- Film poster
- Directed by: Dinesh Babu
- Written by: Dinesh Babu
- Produced by: Jai Jagadish
- Starring: Tarun Chandra Bhama Kurup Sanjjana
- Cinematography: Suresh Byrasandra
- Edited by: B. S. Kemparaj
- Music by: Giridhar Diwan Goutham Shrivastav
- Production company: JJ Productions
- Release date: 5 October 2012;
- Country: India
- Language: Kannada

= Ondu Kshanadalli =

Ondu Kshanadalli is a 2012 Indian Kannada-language romantic drama film written and directed by Dinesh Baboo starring Tarun Chandra, Sanjjana and Bhama Kurup in the lead roles. The film follows a young man (Chandra) who tries to escape an arranged marriage to his cousin (Sanjjana), only to become entangled in the life of a village girl (Kurup) after a misunderstanding changes both their lives.

Giridhar Diwan composed music for the film's soundtrack, while Goutham Shrivastav scored for the background. Jai Jagadish produced the film, who also appeared in a supporting role in it. The film made its theatrical release on 5 October 2012.

==Plot==
Shyam returns home after spending five years in Delhi pursuing higher education. His parents, retired Colonel Rajendra and Vimala, are delighted by his return and soon begin making arrangements for his marriage with Shilpa, the daughter of Vimala's brother. However, Shyam feels he is too young for marriage and confides his concerns to his friend Seena, who runs a mobile repair shop and faces similar pressure from his grandfather to get married. Hoping to avoid the alliance, Shyam announces his plans to move to Chennai for another master's degree. To his frustration, Shilpa expresses her intention to join the same college to study fashion designing.

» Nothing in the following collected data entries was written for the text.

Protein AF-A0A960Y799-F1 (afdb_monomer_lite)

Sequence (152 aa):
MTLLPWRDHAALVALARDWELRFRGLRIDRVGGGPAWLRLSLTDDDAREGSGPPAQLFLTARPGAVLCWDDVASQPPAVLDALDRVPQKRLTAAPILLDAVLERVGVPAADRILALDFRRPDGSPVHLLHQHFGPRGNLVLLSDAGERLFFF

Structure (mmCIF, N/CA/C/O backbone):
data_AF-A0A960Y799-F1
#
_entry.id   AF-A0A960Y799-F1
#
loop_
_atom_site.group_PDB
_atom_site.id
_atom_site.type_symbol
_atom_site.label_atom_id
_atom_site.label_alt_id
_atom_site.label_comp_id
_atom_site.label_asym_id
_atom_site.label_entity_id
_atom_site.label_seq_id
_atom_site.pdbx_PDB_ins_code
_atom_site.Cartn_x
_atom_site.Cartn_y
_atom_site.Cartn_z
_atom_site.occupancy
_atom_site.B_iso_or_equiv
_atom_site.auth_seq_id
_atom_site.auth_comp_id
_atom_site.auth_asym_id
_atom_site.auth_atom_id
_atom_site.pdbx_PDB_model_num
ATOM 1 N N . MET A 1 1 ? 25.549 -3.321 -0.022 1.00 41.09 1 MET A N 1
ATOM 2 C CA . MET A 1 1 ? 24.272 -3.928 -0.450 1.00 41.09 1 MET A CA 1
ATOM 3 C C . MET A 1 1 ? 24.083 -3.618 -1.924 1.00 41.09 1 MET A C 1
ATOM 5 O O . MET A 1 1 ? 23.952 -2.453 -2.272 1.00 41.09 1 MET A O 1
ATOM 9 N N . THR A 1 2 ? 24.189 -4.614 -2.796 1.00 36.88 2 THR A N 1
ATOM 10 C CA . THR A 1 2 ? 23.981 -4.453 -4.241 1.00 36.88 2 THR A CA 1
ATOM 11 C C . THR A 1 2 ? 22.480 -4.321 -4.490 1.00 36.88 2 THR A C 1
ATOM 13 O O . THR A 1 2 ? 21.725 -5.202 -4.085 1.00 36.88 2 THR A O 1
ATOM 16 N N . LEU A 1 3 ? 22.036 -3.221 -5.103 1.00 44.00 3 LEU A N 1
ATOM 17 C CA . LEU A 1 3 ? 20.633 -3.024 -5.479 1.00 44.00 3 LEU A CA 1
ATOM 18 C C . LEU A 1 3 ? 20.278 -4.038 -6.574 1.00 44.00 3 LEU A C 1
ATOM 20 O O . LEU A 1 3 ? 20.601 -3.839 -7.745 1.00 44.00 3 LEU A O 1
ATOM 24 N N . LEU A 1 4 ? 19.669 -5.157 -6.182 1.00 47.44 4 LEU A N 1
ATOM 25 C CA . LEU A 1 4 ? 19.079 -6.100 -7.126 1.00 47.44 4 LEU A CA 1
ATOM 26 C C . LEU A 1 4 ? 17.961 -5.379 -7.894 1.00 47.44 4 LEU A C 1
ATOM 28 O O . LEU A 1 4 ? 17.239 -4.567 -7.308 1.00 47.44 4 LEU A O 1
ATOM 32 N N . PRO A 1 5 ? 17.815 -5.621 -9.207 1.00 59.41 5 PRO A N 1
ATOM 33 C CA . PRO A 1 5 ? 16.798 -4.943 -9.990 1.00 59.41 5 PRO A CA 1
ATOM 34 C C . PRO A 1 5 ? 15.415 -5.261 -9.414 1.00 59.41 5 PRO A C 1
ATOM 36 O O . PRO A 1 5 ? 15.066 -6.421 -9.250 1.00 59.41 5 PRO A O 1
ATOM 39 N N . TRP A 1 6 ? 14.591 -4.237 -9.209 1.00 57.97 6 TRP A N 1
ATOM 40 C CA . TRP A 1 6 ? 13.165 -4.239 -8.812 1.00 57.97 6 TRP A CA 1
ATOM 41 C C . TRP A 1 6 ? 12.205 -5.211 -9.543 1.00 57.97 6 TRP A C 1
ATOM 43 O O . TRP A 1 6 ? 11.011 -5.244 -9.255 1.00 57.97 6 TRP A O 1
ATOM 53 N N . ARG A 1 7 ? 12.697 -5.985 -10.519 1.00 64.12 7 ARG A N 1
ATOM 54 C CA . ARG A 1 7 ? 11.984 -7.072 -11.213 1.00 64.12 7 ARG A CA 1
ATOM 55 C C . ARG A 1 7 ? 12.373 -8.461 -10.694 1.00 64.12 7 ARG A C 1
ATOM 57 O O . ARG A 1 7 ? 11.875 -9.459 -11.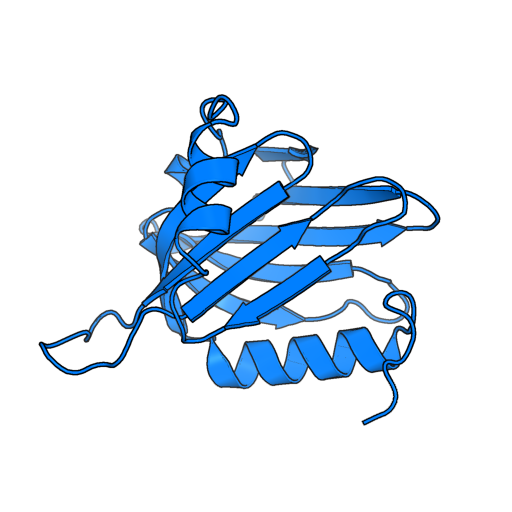213 1.00 64.12 7 ARG A O 1
ATOM 64 N N . ASP A 1 8 ? 13.287 -8.526 -9.736 1.00 78.88 8 ASP A N 1
ATOM 65 C CA . ASP A 1 8 ? 13.708 -9.750 -9.081 1.00 78.88 8 ASP A CA 1
ATOM 66 C C . ASP A 1 8 ? 12.644 -10.179 -8.066 1.00 78.88 8 ASP A C 1
ATOM 68 O O . ASP A 1 8 ? 12.369 -9.493 -7.081 1.00 78.88 8 ASP A O 1
ATOM 72 N N . HIS A 1 9 ? 12.042 -11.335 -8.328 1.00 83.88 9 HIS A N 1
ATOM 73 C CA . HIS A 1 9 ? 11.059 -11.945 -7.443 1.00 83.88 9 HIS A CA 1
ATOM 74 C C . HIS A 1 9 ? 11.641 -12.199 -6.046 1.00 83.88 9 HIS A C 1
ATOM 76 O O . HIS A 1 9 ? 10.949 -11.990 -5.055 1.00 83.88 9 HIS A O 1
ATOM 82 N N . ALA A 1 10 ? 12.913 -12.601 -5.939 1.00 86.12 10 ALA A N 1
ATOM 83 C CA . ALA A 1 10 ? 13.544 -12.845 -4.645 1.00 86.12 10 ALA A CA 1
ATOM 84 C C . ALA A 1 10 ? 13.672 -11.551 -3.828 1.00 86.12 10 ALA A C 1
ATOM 86 O O . ALA A 1 10 ? 13.390 -11.554 -2.629 1.00 86.12 10 ALA A O 1
ATOM 87 N N . ALA A 1 11 ? 14.024 -10.441 -4.483 1.00 83.06 11 ALA A N 1
ATOM 88 C CA . ALA A 1 11 ? 14.065 -9.127 -3.850 1.00 83.06 11 ALA A CA 1
ATOM 89 C C . ALA A 1 11 ? 12.669 -8.673 -3.391 1.00 83.06 11 ALA A C 1
ATOM 91 O O . ALA A 1 11 ? 12.530 -8.179 -2.275 1.00 83.06 11 ALA A O 1
ATOM 92 N N . LEU A 1 12 ? 11.631 -8.898 -4.205 1.00 84.25 12 LEU A N 1
ATOM 93 C CA . LEU A 1 12 ? 10.253 -8.559 -3.839 1.00 84.25 12 LEU A CA 1
ATOM 94 C C . LEU A 1 12 ? 9.751 -9.394 -2.651 1.00 84.25 12 LEU A C 1
ATOM 96 O O . LEU A 1 12 ? 9.133 -8.855 -1.740 1.00 84.25 12 LEU A O 1
ATOM 100 N N . VAL A 1 13 ? 10.061 -10.695 -2.619 1.00 89.44 13 VAL A N 1
ATOM 101 C CA . VAL A 1 13 ? 9.739 -11.579 -1.486 1.00 89.44 13 VAL A CA 1
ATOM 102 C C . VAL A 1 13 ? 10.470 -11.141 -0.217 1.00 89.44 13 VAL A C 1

During a visit to a temple, Shyam notices Shilpa nearby and impulsively hugs an unknown girl named Divya in an attempt to convince Shilpa that he is already in love with someone else. Shocked by the incident, Shilpa postpones the wedding plans. However, the misunderstanding creates serious problems for Divya, a village girl from a conservative family whose marriage has already been arranged elsewhere. Mistaking Shyam for her lover, Divya's family publicly humiliates her, while villagers begin gossiping about the incident and accusing her of bringing shame upon the family. Determined to clear her name, Divya travels to the city to find Shyam and make him explain the misunderstanding to her parents. At the same time, Shyam also begins searching for Divya so that she can assure his family that she is not his girlfriend.

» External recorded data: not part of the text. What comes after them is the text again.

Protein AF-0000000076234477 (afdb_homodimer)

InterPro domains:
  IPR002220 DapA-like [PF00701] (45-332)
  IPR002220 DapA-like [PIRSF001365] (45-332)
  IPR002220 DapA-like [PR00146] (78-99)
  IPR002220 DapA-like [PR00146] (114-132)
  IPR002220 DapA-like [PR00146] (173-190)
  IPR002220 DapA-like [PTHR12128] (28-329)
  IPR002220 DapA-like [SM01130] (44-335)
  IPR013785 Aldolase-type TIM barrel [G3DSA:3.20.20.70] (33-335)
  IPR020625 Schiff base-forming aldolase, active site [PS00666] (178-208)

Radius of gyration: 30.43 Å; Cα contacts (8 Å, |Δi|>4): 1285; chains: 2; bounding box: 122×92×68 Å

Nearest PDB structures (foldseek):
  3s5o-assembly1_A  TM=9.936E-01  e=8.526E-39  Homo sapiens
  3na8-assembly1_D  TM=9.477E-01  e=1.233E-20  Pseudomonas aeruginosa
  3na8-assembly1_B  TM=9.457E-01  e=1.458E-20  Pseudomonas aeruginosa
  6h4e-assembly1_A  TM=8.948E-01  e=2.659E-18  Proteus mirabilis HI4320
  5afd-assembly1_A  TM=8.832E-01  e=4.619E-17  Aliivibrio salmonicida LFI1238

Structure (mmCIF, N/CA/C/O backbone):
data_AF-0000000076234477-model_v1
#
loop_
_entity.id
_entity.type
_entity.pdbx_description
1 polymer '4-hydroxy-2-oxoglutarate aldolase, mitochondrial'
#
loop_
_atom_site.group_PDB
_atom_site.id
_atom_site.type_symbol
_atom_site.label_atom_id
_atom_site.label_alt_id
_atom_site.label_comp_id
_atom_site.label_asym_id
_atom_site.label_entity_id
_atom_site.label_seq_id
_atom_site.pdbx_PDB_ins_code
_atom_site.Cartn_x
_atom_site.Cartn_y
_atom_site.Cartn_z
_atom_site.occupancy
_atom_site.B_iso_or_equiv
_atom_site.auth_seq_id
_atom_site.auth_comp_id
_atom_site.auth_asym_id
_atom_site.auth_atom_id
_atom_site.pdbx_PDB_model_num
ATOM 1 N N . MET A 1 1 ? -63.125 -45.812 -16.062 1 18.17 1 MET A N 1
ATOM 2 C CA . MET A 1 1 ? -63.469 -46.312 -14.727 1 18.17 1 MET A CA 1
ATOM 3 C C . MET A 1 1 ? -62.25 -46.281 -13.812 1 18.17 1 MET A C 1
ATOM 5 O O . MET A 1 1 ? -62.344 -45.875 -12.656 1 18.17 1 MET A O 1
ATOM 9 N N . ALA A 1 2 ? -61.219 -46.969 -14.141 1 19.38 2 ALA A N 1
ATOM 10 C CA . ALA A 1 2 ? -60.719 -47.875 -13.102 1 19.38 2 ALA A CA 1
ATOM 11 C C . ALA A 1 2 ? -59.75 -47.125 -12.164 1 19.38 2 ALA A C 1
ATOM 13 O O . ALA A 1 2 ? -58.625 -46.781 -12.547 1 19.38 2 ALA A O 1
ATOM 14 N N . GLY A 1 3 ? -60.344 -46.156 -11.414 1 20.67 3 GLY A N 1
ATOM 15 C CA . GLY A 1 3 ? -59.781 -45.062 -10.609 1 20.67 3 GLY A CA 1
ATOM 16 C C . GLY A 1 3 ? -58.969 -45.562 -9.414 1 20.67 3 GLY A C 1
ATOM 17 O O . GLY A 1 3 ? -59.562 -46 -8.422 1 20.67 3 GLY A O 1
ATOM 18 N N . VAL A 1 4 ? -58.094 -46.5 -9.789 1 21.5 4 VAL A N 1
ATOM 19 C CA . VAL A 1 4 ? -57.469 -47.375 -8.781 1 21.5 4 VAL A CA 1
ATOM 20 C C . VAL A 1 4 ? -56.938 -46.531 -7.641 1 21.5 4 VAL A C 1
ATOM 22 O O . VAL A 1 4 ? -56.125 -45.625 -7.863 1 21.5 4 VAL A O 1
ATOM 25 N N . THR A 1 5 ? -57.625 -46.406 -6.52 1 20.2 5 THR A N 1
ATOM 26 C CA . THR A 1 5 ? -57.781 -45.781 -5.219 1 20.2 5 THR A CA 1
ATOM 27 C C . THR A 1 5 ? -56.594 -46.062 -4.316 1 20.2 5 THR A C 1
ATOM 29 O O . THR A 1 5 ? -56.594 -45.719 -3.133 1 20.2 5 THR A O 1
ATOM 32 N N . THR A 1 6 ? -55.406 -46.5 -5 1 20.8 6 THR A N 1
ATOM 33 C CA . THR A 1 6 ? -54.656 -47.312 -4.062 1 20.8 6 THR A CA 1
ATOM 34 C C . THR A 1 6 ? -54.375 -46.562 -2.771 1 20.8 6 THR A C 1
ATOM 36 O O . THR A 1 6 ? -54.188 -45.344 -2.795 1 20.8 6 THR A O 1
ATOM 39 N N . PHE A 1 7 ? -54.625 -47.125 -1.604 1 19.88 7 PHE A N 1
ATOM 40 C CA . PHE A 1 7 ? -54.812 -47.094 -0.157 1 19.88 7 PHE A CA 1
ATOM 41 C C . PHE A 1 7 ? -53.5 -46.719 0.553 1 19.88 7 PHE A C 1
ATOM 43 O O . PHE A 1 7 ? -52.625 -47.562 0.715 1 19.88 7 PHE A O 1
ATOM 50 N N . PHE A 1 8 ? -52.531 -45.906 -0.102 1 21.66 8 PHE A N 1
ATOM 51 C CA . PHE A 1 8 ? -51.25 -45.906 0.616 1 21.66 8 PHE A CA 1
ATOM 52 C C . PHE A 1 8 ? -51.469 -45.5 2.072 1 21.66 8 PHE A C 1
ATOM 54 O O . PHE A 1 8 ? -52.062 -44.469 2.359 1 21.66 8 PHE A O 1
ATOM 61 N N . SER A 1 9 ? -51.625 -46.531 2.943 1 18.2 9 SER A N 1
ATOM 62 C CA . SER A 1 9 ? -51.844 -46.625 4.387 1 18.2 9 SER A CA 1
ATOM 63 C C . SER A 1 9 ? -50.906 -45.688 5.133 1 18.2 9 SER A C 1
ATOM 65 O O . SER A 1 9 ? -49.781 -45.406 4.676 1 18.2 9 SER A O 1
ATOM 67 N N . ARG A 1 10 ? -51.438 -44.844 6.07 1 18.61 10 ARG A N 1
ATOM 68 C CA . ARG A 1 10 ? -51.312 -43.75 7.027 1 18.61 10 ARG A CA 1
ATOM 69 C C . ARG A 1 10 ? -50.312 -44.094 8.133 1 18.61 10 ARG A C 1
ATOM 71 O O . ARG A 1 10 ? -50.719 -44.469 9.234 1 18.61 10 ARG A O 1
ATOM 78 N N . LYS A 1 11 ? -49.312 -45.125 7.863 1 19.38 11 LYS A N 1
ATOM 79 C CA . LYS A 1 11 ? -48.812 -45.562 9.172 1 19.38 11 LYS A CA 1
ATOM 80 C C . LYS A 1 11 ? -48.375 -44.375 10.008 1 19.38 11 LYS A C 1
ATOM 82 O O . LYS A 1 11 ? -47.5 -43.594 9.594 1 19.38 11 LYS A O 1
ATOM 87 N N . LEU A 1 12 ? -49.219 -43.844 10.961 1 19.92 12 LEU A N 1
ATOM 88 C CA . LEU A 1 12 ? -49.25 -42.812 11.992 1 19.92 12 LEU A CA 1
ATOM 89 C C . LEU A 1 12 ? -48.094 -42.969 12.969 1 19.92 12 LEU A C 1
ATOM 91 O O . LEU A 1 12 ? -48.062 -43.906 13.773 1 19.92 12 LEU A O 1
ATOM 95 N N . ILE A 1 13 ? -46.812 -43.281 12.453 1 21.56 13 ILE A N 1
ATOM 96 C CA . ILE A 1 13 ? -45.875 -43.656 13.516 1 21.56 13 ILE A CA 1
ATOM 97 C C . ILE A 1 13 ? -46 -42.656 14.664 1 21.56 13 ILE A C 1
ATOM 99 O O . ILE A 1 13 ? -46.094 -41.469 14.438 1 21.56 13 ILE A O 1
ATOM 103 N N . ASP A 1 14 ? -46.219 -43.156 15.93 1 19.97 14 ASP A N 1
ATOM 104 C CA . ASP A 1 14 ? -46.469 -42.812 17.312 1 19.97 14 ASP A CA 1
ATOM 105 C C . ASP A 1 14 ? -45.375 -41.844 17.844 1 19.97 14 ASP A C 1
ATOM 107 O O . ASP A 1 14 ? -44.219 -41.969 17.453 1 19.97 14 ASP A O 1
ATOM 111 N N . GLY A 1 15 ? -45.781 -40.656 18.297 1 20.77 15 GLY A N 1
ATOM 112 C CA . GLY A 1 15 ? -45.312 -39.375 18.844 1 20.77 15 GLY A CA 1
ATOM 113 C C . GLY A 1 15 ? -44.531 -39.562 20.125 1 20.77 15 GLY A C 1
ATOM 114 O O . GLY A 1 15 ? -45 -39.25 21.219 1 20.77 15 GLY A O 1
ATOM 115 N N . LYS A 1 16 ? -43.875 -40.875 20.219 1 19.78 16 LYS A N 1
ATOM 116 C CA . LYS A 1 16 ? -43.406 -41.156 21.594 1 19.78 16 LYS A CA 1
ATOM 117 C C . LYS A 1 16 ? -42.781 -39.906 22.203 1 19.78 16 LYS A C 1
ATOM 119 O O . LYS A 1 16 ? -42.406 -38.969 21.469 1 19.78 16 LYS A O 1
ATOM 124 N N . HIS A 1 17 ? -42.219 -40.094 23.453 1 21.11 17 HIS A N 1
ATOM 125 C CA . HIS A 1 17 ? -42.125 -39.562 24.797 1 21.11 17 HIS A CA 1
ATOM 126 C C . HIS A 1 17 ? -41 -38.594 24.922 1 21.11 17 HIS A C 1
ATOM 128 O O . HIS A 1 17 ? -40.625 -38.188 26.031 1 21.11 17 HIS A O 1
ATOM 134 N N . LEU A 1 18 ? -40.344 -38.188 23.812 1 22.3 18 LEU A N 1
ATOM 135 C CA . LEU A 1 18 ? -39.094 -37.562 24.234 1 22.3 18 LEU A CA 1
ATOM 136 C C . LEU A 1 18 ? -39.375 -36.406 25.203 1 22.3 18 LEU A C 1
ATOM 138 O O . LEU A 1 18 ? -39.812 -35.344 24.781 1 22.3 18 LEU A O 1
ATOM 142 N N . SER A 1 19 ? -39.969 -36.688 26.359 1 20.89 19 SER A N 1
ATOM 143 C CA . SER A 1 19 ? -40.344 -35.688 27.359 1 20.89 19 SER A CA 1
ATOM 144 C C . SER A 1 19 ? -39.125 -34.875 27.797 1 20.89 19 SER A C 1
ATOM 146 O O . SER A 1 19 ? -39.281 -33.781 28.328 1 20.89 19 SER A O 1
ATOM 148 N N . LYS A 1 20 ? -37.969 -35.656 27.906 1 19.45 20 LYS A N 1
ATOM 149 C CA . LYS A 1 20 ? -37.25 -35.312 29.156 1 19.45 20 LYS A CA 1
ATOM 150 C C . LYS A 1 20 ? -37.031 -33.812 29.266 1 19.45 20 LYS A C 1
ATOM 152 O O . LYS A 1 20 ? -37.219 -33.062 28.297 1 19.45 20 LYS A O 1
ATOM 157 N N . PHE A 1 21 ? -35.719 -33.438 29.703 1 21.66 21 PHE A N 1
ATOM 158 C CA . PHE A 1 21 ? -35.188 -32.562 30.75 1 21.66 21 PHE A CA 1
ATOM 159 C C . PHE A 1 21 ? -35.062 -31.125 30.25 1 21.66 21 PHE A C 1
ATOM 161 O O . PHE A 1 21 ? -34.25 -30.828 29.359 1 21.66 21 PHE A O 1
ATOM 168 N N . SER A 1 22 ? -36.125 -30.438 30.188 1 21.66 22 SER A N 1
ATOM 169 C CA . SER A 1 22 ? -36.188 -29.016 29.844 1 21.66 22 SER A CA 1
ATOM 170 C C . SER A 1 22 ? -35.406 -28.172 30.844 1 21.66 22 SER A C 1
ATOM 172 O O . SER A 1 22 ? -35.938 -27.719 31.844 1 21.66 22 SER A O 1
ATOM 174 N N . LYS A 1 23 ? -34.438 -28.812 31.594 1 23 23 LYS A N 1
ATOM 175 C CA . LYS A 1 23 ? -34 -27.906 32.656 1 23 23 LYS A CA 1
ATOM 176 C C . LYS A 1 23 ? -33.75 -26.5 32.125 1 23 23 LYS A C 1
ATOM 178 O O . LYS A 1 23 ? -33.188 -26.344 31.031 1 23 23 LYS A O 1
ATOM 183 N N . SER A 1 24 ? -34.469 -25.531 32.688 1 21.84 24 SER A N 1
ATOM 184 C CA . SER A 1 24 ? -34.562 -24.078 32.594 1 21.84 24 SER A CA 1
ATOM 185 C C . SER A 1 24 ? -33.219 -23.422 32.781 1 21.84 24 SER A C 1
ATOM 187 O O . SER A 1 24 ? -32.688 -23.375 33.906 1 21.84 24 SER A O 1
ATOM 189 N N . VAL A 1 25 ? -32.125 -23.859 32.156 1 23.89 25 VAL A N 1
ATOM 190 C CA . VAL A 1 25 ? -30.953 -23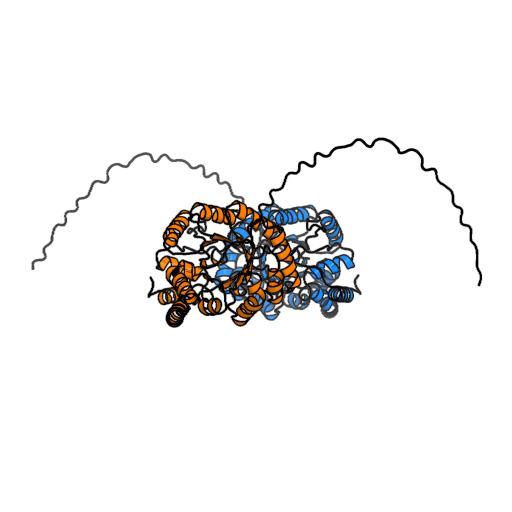.031 32.438 1 23.89 25 VAL A CA 1
ATOM 191 C C . VAL A 1 25 ? -31.344 -21.547 32.312 1 23.89 25 VAL A C 1
ATOM 193 O O . VAL A 1 25 ? -31.688 -21.078 31.219 1 23.89 25 VAL A O 1
ATOM 196 N N . ARG A 1 26 ? -31.906 -21.016 33.344 1 22.08 26 ARG A N 1
ATOM 197 C CA . ARG A 1 26 ? -32.062 -19.578 33.469 1 22.08 26 ARG A CA 1
ATOM 198 C C . ARG A 1 26 ? -30.734 -18.859 33.188 1 22.08 26 ARG A C 1
ATOM 200 O O . ARG A 1 26 ? -29.781 -18.938 33.938 1 22.08 26 ARG A O 1
ATOM 207 N N . LEU A 1 27 ? -30.266 -19.016 31.938 1 24.89 27 LEU A N 1
ATOM 208 C CA . LEU A 1 27 ? -29.172 -18.125 31.547 1 24.89 27 LEU A CA 1
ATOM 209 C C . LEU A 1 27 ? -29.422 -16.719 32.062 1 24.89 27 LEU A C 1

Divya eventually encounters Seena's grandfather, who begins speaking to her as a prospective bride for his grandson. Shyam and Seena meet her leading to the former joining Divya on her journey back to her village. During their trip, the bus they are travelling in plunges into a gorge, killing and injuring several passengers. Shyam and Divya help rescue and assist many of the victims until the police arrive. When they are taken to Divya's village, her father initially confronts Shyam, but the police praise the pair for their bravery and compassion during the accident. Shyam's parents and Seena also arrive at the village, where the misunderstanding surrounding Shyam and Divya gradually begins to resolve. Over time, Shyam realizes his feelings for Divya and confesses his love for her.

==Soundtrack==

Giridhar Diwan composed music for four tracks for the film's soundtrack. All the songs' lyrics are written by K. Ramnarayan. The audio was distributed by Anand Audio.

| No. | Title | Singer(s) | Length |
|---|---|---|---|
| 1. | "Ee Kshana" | Santhosh, Anuradha Bhat | 3:59 |
| 2. | "Bisilethake" | Ajay Warriar, Anuradha Bhat | 4:42 |
| 3. | "Mandarave Ninna" | Anuradha Bhat | 4:06 |
| 4. | "Shloka" | Ajay Warriar, Divya Raghavan | 1:58 |
| Total length: |  |  | 15:45 |

==Critical reception==

A critic from The Times of India scored the film at three out of five stars and said "While Tharun Chandra is smart and superb, Sanjana and Bhama excel. But it's the Sharan-Umesh comedy track that clicks throughout the movie. The Jaijagadish-Sangeetha pair is brilliant. Music by Giridhar Divan has some catchy tunes. A movie for the family audience." Srikanth Srinivasa from Rediff.com gave a negative review, scored one-and-a half out of five, and called the film "unexciting and colourless". He wrote, Ondu Kshanadalli is a somewhat slow and tedious film with some very insipid narration." However, he commended the acting performances except for Tarun Chandra', and the music and camerawork on the film.